You open up practice immediately.
Forget learning the local resources. You are C&A.
Problem solved.
Bigger issue is if wife realizes her job sucks and needs to change... that's the real dilemma.

I strongly agree with making sure we A) like the area and B) she likes her job. I've found even a few years of quality work in an area makes a big difference with name recognition and I plan to be cash only, so I expect to go from full time employed to part-time employed/part time PP and transition naturally. I appreciate the vote for jump head first into the deep end vote of confidence, still planning on my graduated exposure though :) .
 
Very interested in hearing about the cold calling approach.
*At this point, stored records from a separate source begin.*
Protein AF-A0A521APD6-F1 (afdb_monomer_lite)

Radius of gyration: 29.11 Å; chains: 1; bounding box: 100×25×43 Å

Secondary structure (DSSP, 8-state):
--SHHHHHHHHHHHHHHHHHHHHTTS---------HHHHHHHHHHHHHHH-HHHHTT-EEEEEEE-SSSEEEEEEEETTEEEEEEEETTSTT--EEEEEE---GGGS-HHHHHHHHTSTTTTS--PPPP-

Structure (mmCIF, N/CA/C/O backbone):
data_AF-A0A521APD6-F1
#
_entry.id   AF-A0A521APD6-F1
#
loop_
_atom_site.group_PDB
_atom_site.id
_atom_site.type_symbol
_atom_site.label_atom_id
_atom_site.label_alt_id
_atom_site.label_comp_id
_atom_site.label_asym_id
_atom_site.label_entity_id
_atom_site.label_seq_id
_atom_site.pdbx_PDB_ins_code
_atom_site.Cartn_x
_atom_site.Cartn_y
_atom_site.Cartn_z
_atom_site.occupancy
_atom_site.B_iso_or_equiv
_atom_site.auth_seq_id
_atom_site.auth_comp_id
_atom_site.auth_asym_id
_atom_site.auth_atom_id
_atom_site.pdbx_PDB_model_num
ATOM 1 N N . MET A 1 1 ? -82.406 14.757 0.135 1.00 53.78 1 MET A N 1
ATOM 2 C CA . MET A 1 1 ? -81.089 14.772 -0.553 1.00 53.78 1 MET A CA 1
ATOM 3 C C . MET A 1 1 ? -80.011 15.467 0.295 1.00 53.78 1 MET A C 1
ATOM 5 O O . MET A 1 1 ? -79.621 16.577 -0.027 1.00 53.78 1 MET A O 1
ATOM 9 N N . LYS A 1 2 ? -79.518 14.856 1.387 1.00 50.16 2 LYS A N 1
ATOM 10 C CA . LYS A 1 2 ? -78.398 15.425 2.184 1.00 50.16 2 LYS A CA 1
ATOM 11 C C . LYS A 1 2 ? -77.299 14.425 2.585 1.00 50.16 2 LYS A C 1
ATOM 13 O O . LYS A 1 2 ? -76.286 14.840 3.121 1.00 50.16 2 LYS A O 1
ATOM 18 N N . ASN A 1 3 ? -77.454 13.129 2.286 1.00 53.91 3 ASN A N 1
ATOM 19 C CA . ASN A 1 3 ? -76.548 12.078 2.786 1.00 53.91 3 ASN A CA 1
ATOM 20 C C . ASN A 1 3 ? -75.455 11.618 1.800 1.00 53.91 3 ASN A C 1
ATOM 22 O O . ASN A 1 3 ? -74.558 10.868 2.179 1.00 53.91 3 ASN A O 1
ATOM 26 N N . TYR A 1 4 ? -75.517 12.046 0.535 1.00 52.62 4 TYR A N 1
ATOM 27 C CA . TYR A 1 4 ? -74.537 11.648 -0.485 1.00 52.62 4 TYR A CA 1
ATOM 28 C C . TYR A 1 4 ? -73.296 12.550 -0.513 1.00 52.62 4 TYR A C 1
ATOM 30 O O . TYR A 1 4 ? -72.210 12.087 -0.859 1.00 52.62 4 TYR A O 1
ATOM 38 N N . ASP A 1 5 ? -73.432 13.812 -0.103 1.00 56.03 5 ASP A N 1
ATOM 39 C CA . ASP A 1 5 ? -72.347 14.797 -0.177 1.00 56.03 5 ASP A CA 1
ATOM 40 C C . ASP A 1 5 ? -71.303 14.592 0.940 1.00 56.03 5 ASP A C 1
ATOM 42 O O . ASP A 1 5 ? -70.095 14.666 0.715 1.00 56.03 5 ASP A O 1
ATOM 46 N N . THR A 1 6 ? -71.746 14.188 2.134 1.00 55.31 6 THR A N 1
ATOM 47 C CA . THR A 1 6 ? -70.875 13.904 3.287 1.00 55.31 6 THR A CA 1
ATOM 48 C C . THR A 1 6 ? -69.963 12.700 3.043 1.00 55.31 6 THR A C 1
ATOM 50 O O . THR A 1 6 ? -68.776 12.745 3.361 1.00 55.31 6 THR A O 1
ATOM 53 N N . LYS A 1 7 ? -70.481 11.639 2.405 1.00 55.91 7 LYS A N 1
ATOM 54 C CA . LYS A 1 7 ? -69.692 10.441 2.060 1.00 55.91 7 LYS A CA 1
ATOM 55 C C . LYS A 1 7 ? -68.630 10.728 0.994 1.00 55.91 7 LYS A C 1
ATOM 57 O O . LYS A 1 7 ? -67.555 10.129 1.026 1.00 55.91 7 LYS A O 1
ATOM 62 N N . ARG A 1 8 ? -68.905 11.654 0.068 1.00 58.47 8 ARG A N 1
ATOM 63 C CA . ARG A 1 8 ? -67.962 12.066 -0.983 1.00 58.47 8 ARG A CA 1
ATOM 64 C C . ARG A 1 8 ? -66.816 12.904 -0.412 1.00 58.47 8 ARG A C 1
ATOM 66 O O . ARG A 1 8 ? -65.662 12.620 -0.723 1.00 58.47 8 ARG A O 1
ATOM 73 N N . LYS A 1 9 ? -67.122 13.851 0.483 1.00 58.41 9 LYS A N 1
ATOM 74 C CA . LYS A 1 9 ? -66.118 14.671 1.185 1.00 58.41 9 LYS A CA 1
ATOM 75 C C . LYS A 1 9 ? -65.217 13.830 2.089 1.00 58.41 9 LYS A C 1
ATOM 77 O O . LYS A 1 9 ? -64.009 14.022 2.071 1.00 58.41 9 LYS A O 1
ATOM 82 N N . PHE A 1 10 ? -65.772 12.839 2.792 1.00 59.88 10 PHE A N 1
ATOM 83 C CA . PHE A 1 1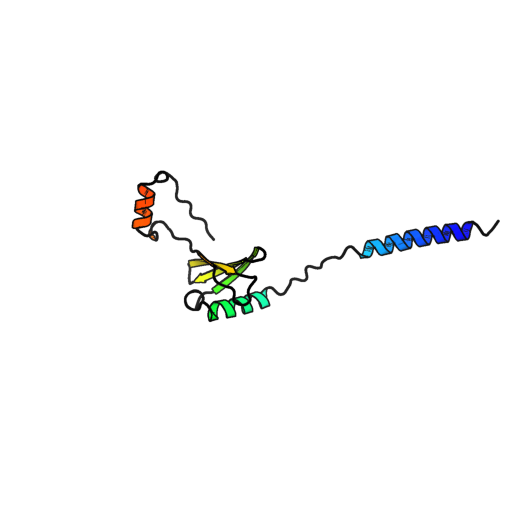0 ? -64.990 11.930 3.641 1.00 59.88 10 PHE A CA 1
ATOM 84 C C . PHE A 1 10 ? -64.024 11.051 2.831 1.00 59.88 10 PHE A C 1
ATOM 86 O O . PHE A 1 10 ? -62.866 10.887 3.207 1.00 59.88 10 PHE A O 1
ATOM 93 N N . ARG A 1 11 ? -64.463 10.546 1.667 1.00 59.59 11 ARG A N 1
ATOM 94 C CA . ARG A 1 11 ? -63.592 9.809 0.734 1.00 59.59 11 ARG A CA 1
ATOM 95 C C . ARG A 1 11 ? -62.452 10.672 0.191 1.00 59.59 11 ARG A C 1
ATOM 97 O O . ARG A 1 11 ? -61.329 10.192 0.115 1.00 59.59 11 ARG A O 1
ATOM 104 N N . GLN A 1 12 ? -62.723 11.928 -0.162 1.00 60.62 12 GLN A N 1
ATOM 105 C CA . GLN A 1 12 ? -61.689 12.858 -0.633 1.00 60.62 12 GLN A CA 1
ATOM 106 C C . GLN A 1 12 ? -60.685 13.206 0.476 1.00 60.62 12 GLN A C 1
ATOM 108 O O . GLN A 1 12 ? -59.483 13.193 0.227 1.00 60.62 12 GLN A O 1
ATOM 113 N N . LEU A 1 13 ? -61.156 13.419 1.710 1.00 62.28 13 LEU A N 1
ATOM 114 C CA . LEU A 1 13 ? -60.295 13.668 2.871 1.00 62.28 13 LEU A CA 1
ATOM 115 C C . LEU A 1 13 ? -59.384 12.470 3.178 1.00 62.28 13 LEU A C 1
ATOM 117 O O . LEU A 1 13 ? -58.201 12.649 3.452 1.00 62.28 13 LEU A O 1
ATOM 121 N N . MET A 1 14 ? -59.915 11.249 3.066 1.00 59.94 14 MET A N 1
ATOM 122 C CA . MET A 1 14 ? -59.161 10.017 3.300 1.00 59.94 14 MET A CA 1
ATOM 123 C C . MET A 1 14 ? -58.078 9.780 2.232 1.00 59.94 14 MET A C 1
ATOM 125 O O . MET A 1 14 ? -56.974 9.364 2.572 1.00 59.94 14 MET A O 1
ATOM 129 N N . VAL A 1 15 ? -58.350 10.091 0.958 1.00 62.06 15 VAL A N 1
ATOM 130 C CA . VAL A 1 15 ? -57.348 9.987 -0.123 1.00 62.06 15 VAL A CA 1
ATOM 131 C C . VAL A 1 15 ? -56.213 10.998 0.073 1.00 62.06 15 VAL A C 1
ATOM 133 O O . VAL A 1 15 ? -55.047 10.635 -0.075 1.00 62.06 15 VAL A O 1
ATOM 136 N N . CYS A 1 16 ? -56.524 12.233 0.485 1.00 59.91 16 CYS A N 1
ATOM 137 C CA . CYS A 1 16 ? -55.498 13.227 0.815 1.00 59.91 16 CYS A CA 1
ATOM 138 C C . CYS A 1 16 ? -54.646 12.806 2.024 1.00 59.91 16 CYS A C 1
ATOM 140 O O . CYS A 1 16 ? -53.434 13.007 2.013 1.00 59.91 16 CYS A O 1
ATOM 142 N N . PHE A 1 17 ? -55.252 12.181 3.039 1.00 61.81 17 PHE A N 1
ATOM 143 C CA . PHE A 1 17 ? -54.538 11.713 4.231 1.00 61.81 17 PHE A CA 1
ATOM 144 C C . PHE A 1 17 ? -53.582 10.551 3.922 1.00 61.81 17 PHE A C 1
ATOM 146 O O . PHE A 1 17 ? -52.470 10.506 4.441 1.00 61.81 17 PHE A O 1
ATOM 153 N N . ILE A 1 18 ? -53.976 9.642 3.024 1.00 61.56 18 ILE A N 1
ATOM 154 C CA . ILE A 1 18 ? -53.122 8.535 2.577 1.00 61.56 18 ILE A CA 1
ATOM 155 C C . ILE A 1 18 ? -51.919 9.059 1.777 1.00 61.56 18 ILE A C 1
ATOM 157 O O . ILE A 1 18 ? -50.802 8.607 2.003 1.00 61.56 18 ILE A O 1
ATOM 161 N N . LEU A 1 19 ? -52.104 10.056 0.904 1.00 60.38 19 LEU A N 1
ATOM 162 C CA . LEU A 1 19 ? -50.999 10.673 0.152 1.00 60.38 19 LEU A CA 1
ATOM 163 C C . LEU A 1 19 ? -50.009 11.430 1.057 1.00 60.38 19 LEU A C 1
ATOM 165 O O . LEU A 1 19 ? -48.807 11.400 0.802 1.00 60.38 19 LEU A O 1
ATOM 169 N N . LEU A 1 20 ? -50.491 12.039 2.145 1.00 58.38 20 LEU A N 1
ATOM 170 C CA . LEU A 1 20 ? -49.649 12.678 3.166 1.00 58.38 20 LEU A CA 1
ATOM 171 C C . LEU A 1 20 ? -48.799 11.663 3.948 1.00 58.38 20 LEU A C 1
ATOM 173 O O . LEU A 1 20 ? -47.650 11.950 4.277 1.00 58.38 20 LEU A O 1
ATOM 177 N N . LEU A 1 21 ? -49.329 10.461 4.195 1.00 55.97 21 LEU A N 1
ATOM 178 C CA . LEU A 1 21 ? -48.611 9.386 4.889 1.00 55.97 21 LEU A CA 1
ATOM 179 C C . LEU A 1 21 ? -47.522 8.731 4.023 1.00 55.97 21 LEU A C 1
ATOM 181 O O . LEU A 1 21 ? -46.490 8.341 4.559 1.00 55.97 21 LEU A O 1
ATOM 185 N N . TYR A 1 22 ? -47.698 8.666 2.697 1.00 55.88 22 TYR A N 1
ATOM 186 C CA . TYR A 1 22 ? -46.656 8.165 1.786 1.00 55.88 22 TYR A CA 1
ATOM 187 C C . TYR A 1 22 ? -45.525 9.177 1.525 1.00 55.88 22 TYR A C 1
ATOM 189 O O . TYR A 1 22 ? -44.429 8.775 1.141 1.00 55.88 22 TYR A O 1
ATOM 197 N N . GLY A 1 23 ? -45.748 10.476 1.763 1.00 52.31 23 GLY A N 1
ATOM 198 C CA . GLY A 1 23 ? -44.728 11.518 1.581 1.00 52.31 23 GLY A CA 1
ATOM 199 C C . GLY A 1 23 ? -43.661 11.574 2.684 1.00 52.31 23 GLY A C 1
ATOM 200 O O . GLY A 1 23 ? -42.577 12.099 2.455 1.00 52.31 23 GLY A O 1
ATOM 201 N N . LEU A 1 24 ? -43.935 11.007 3.864 1.00 53.41 24 LEU A N 1
ATOM 202 C CA . LEU A 1 24 ? -43.022 11.019 5.019 1.00 53.41 24 LEU A CA 1
ATOM 203 C C . LEU A 1 24 ? -42.108 9.784 5.099 1.00 53.41 24 LEU A C 1
ATOM 205 O O . LEU A 1 24 ? -41.285 9.684 6.004 1.00 53.41 24 LEU A O 1
ATOM 209 N N . SER A 1 25 ? -42.234 8.841 4.160 1.00 48.81 25 SER A N 1
ATOM 210 C CA . SER A 1 25 ? -41.379 7.645 4.084 1.00 48.81 25 SER A CA 1
ATOM 211 C C . SER A 1 25 ? -40.212 7.789 3.108 1.00 48.81 25 SER A C 1
ATOM 213 O O . SER A 1 25 ? -39.431 6.852 2.956 1.00 48.81 25 SER A O 1
ATOM 215 N N . ALA A 1 26 ? -40.046 8.957 2.480 1.00 47.53 26 ALA A N 1
ATOM 216 C CA . ALA A 1 26 ? -38.758 9.340 1.921 1.00 47.53 26 ALA A CA 1
ATOM 217 C C . ALA A 1 26 ? -37.842 9.667 3.099 1.00 47.53 26 ALA A C 1
ATOM 219 O O . ALA A 1 26 ? -37.651 10.821 3.476 1.00 47.53 26 ALA A O 1
ATOM 220 N N . SER A 1 27 ? -37.342 8.608 3.729 1.00 51.94 27 SER A N 1
ATOM 221 C CA . SER A 1 27 ? -36.214 8.653 4.630 1.00 51.94 27 SER A CA 1
ATOM 222 C C . SER A 1 27 ? -35.119 9.420 3.906 1.00 51.94 27 SER A C 1
ATOM 224 O O . SER A 1 27 ? -34.416 8.879 3.054 1.00 51.94 27 SER A O 1
ATOM 226 N N . ALA A 1 28 ? -34.964 10.692 4.256 1.00 45.06 28 ALA A N 1
ATOM 227 C CA . ALA A 1 28 ? -33.640 11.246 4.338 1.00 45.06 28 ALA A CA 1
ATOM 228 C C . ALA A 1 28 ? -32.891 10.276 5.255 1.00 45.06 28 ALA A C 1
ATOM 230 O O . ALA A 1 28 ? -32.995 10.334 6.478 1.00 45.06 28 ALA A O 1
ATOM 231 N N . GLN A 1 29 ? -32.194 9.310 4.657 1.00 41.19 29 GLN A N 1
ATOM 232 C CA . GLN A 1 29 ? -30.913 8.912 5.191 1.00 41.19 29 GLN A CA 1
ATOM 233 C C . GLN A 1 29 ? -30.132 10.222 5.261 1.00 41.19 29 GLN A C 1
ATOM 235 O O . GLN A 1 29 ? -29.436 10.604 4.323 1.00 41.19 29 GLN A O 1
ATOM 240 N N . GLU A 1 30 ? -30.310 10.955 6.362 1.00 43.81 30 GLU A N 1
ATOM 241 C CA . GLU A 1 30 ? -29.211 11.696 6.928 1.00 43.81 30 GLU A CA 1
ATOM 242 C C . GLU A 1 30 ? -28.105 10.654 7.012 1.00 43.81 30 GLU A C 1
ATOM 244 O O . GLU A 1 30 ? -28.079 9.791 7.893 1.00 43.81 30 GLU A O 1
ATOM 249 N N . TYR A 1 31 ? -27.208 10.703 6.032 1.00 41.09 31 TYR A N 1
ATOM 250 C CA . TYR A 1 31 ? -25.819 10.396 6.271 1.00 41.09 31 TYR A CA 1
ATOM 251 C C . TYR A 1 31 ? -25.397 11.353 7.385 1.00 41.09 31 TYR A C 1
ATOM 253 O O . TYR A 1 31 ? -24.786 12.390 7.146 1.00 41.09 31 TYR A O 1
ATOM 261 N N . SER A 1 32 ? -25.797 11.036 8.619 1.00 39.47 32 SER A N 1
ATOM 262 C CA . SER A 1 32 ? -25.051 11.459 9.781 1.00 39.47 32 SER A CA 1
ATOM 263 C C . SER A 1 32 ? -23.640 11.020 9.456 1.00 39.47 32 SER A C 1
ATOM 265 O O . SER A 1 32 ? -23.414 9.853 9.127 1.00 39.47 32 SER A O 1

If you are talking about a single area, particularly smaller cities, it is not a huge obstacle to call every place that conceivably needs or already hires psychiatrists. At our current location, I called the university, the only private psychiatry practice in the area, the inpatient units, health care systems, and even the local prisons, just to get an idea of what options exist. I had secretaries that nearly went into shock when I introduced myself, but most people find away to pass you along to someone to speak to. There are clearly huge barriers to doing this for even one large metro compared to a town, much less several.
 
If you are talking about a single area, particularly smaller cities, it is not a huge obstacle to call every place that conceivably needs or already hires psychiatrists. At our current location, I called the university, the only private psychiatry practice in the area, the inpatient units, health care systems, and even the local prisons, just to get an idea of what options exist. I had secretaries that nearly went into shock when I introduced myself, but most people find away to pass you along to someone to speak to. There are clearly huge barriers to doing this for even one large metro compared to a town, much less several.
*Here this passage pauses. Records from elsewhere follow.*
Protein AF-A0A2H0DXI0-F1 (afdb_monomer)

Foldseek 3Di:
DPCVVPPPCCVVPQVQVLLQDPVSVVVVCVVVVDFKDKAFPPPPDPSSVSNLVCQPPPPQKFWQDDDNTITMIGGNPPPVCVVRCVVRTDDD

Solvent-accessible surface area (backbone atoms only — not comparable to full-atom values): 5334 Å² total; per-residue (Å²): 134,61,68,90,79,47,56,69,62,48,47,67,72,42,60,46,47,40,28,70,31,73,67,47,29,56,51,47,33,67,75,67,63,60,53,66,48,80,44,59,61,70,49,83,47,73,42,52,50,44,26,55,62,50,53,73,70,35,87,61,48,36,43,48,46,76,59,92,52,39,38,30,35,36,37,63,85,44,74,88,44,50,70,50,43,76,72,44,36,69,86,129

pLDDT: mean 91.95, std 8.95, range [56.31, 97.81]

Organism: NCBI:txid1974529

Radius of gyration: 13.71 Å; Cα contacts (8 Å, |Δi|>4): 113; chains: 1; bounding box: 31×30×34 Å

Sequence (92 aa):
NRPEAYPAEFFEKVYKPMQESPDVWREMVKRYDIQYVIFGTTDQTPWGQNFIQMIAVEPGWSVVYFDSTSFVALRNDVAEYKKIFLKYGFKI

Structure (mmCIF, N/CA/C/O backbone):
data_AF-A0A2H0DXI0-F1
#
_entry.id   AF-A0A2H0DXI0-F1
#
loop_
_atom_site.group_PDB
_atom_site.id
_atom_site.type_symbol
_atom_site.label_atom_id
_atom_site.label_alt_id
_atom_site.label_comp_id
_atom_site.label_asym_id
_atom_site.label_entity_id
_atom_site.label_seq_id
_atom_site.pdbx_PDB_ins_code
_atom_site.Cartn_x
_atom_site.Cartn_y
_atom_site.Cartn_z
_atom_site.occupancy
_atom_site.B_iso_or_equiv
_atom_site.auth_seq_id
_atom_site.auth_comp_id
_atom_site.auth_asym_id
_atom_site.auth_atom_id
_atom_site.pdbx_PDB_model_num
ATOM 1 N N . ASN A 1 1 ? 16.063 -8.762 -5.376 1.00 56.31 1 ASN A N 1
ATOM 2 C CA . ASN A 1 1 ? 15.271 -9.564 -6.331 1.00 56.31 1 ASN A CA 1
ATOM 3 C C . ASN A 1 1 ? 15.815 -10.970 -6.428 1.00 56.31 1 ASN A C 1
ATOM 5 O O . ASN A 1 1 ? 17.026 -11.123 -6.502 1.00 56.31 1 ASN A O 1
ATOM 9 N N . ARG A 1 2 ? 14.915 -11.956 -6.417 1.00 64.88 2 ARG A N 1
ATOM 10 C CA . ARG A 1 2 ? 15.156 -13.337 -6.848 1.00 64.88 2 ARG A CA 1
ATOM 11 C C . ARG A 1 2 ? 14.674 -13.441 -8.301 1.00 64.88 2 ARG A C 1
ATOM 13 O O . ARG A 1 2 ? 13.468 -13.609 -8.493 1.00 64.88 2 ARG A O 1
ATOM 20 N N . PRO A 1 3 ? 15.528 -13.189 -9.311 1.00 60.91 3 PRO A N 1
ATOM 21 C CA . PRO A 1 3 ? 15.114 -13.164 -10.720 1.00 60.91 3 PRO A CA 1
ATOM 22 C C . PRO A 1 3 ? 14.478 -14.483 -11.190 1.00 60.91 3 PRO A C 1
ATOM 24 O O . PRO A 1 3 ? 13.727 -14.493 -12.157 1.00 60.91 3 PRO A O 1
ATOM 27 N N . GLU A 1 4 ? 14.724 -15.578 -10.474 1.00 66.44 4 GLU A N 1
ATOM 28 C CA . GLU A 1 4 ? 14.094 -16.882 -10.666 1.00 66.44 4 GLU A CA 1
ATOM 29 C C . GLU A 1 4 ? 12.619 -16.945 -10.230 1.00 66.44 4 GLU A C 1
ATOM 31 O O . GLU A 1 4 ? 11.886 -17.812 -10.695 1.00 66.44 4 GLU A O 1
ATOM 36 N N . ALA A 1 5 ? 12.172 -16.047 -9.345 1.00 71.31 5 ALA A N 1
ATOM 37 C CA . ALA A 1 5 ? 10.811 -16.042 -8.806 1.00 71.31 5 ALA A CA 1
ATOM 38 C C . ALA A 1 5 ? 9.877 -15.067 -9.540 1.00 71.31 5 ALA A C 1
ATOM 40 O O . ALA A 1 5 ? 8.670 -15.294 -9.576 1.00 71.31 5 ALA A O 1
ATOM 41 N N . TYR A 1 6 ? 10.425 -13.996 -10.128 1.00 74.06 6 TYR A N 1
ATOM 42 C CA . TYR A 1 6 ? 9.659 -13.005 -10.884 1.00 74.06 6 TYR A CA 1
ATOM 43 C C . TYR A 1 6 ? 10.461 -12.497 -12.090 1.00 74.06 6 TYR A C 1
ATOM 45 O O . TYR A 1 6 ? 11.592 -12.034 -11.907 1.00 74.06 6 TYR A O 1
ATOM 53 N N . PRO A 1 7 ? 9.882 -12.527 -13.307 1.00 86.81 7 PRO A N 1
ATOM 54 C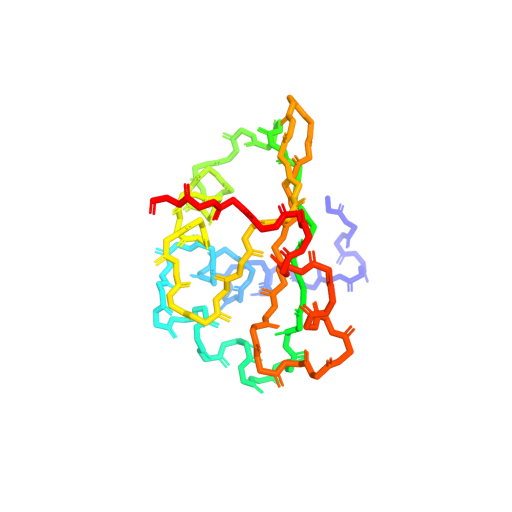 CA . PRO A 1 7 ? 10.560 -12.044 -14.502 1.00 86.81 7 PRO A CA 1
ATOM 55 C C . PRO A 1 7 ? 10.822 -10.539 -14.401 1.00 86.81 7 PRO A C 1
ATOM 57 O O . PRO A 1 7 ? 10.031 -9.799 -13.815 1.00 86.81 7 PRO A O 1
ATOM 60 N N . ALA A 1 8 ? 11.909 -10.068 -15.019 1.00 87.50 8 ALA A N 1
ATOM 61 C CA . ALA A 1 8 ? 12.248 -8.641 -15.070 1.00 87.50 8 ALA A CA 1
ATOM 62 C C . ALA A 1 8 ? 11.071 -7.781 -15.566 1.00 87.50 8 ALA A C 1
ATOM 64 O O . ALA A 1 8 ? 10.795 -6.715 -15.017 1.00 87.50 8 ALA A O 1
ATOM 65 N N . GLU A 1 9 ? 10.306 -8.314 -16.519 1.00 89.62 9 GLU A N 1
ATOM 66 C CA . GLU A 1 9 ? 9.107 -7.690 -17.066 1.00 89.62 9 GLU A CA 1
ATOM 67 C C . GLU A 1 9 ? 8.053 -7.351 -16.001 1.00 89.62 9 GLU A C 1
ATOM 69 O O . GLU A 1 9 ? 7.424 -6.299 -16.085 1.00 89.62 9 GLU A O 1
ATOM 74 N N . PHE A 1 10 ? 7.882 -8.179 -14.964 1.00 90.69 10 PHE A N 1
ATOM 75 C CA . PHE A 1 10 ? 6.960 -7.867 -13.870 1.00 90.69 10 PHE A CA 1
ATOM 76 C C . PHE A 1 10 ? 7.399 -6.605 -13.122 1.00 90.69 10 PHE A C 1
ATOM 78 O O . PHE A 1 10 ? 6.576 -5.748 -12.801 1.00 90.69 10 PHE A O 1
ATOM 85 N N . PHE A 1 11 ? 8.701 -6.452 -12.873 1.00 89.69 11 PHE A N 1
ATOM 86 C CA . PHE A 1 11 ? 9.204 -5.277 -12.170 1.00 89.69 11 PHE A CA 1
ATOM 87 C C . PHE A 1 11 ? 9.050 -4.000 -12.992 1.00 89.69 11 PHE A C 1
ATOM 89 O O . PHE A 1 11 ? 8.693 -2.958 -12.444 1.00 89.69 11 PHE A O 1
ATOM 96 N N . GLU A 1 12 ? 9.309 -4.088 -14.292 1.00 91.06 12 GLU A N 1
ATOM 97 C CA . GLU A 1 12 ? 9.265 -2.947 -15.207 1.00 91.06 12 GLU A CA 1
ATOM 98 C C . GLU A 1 12 ? 7.841 -2.539 -15.575 1.00 91.06 12 GLU A C 1
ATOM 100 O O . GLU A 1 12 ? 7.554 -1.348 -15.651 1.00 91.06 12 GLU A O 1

I would likely be doing this in one of the two large cities in SoCal after graduation. Would this approach be less likely to work in this environment?
 
Well that transitions naturally into my recommendation to hit up Kaiser, if appropriate for the metro areas OP is talking about.

Ugh, Kaiser sounds like such a terrible place to work. Seems like its 90% outpatient med management.
 
With psychiatrists so in demand, cold calling works perfectly. Actually, since the vast majority of jobs aren't advertised broadly/nationally, it's probably the superior approach.

I looked a lot of places coming out of residency, and my approach was to simply call a hospital or clinic, say I was a psychiatrist on the market, and ask to speak to whomever was in charge of mental health at the institution. I was never turned down. Many chiefs/division managers/program directors had the somewhat bemusing attitude of "Well sure, we could absolutely use another psychiatrist," as if the idea had never before occurred to them but they loved it.

Hence, I suppose, why many jobs aren't advertised.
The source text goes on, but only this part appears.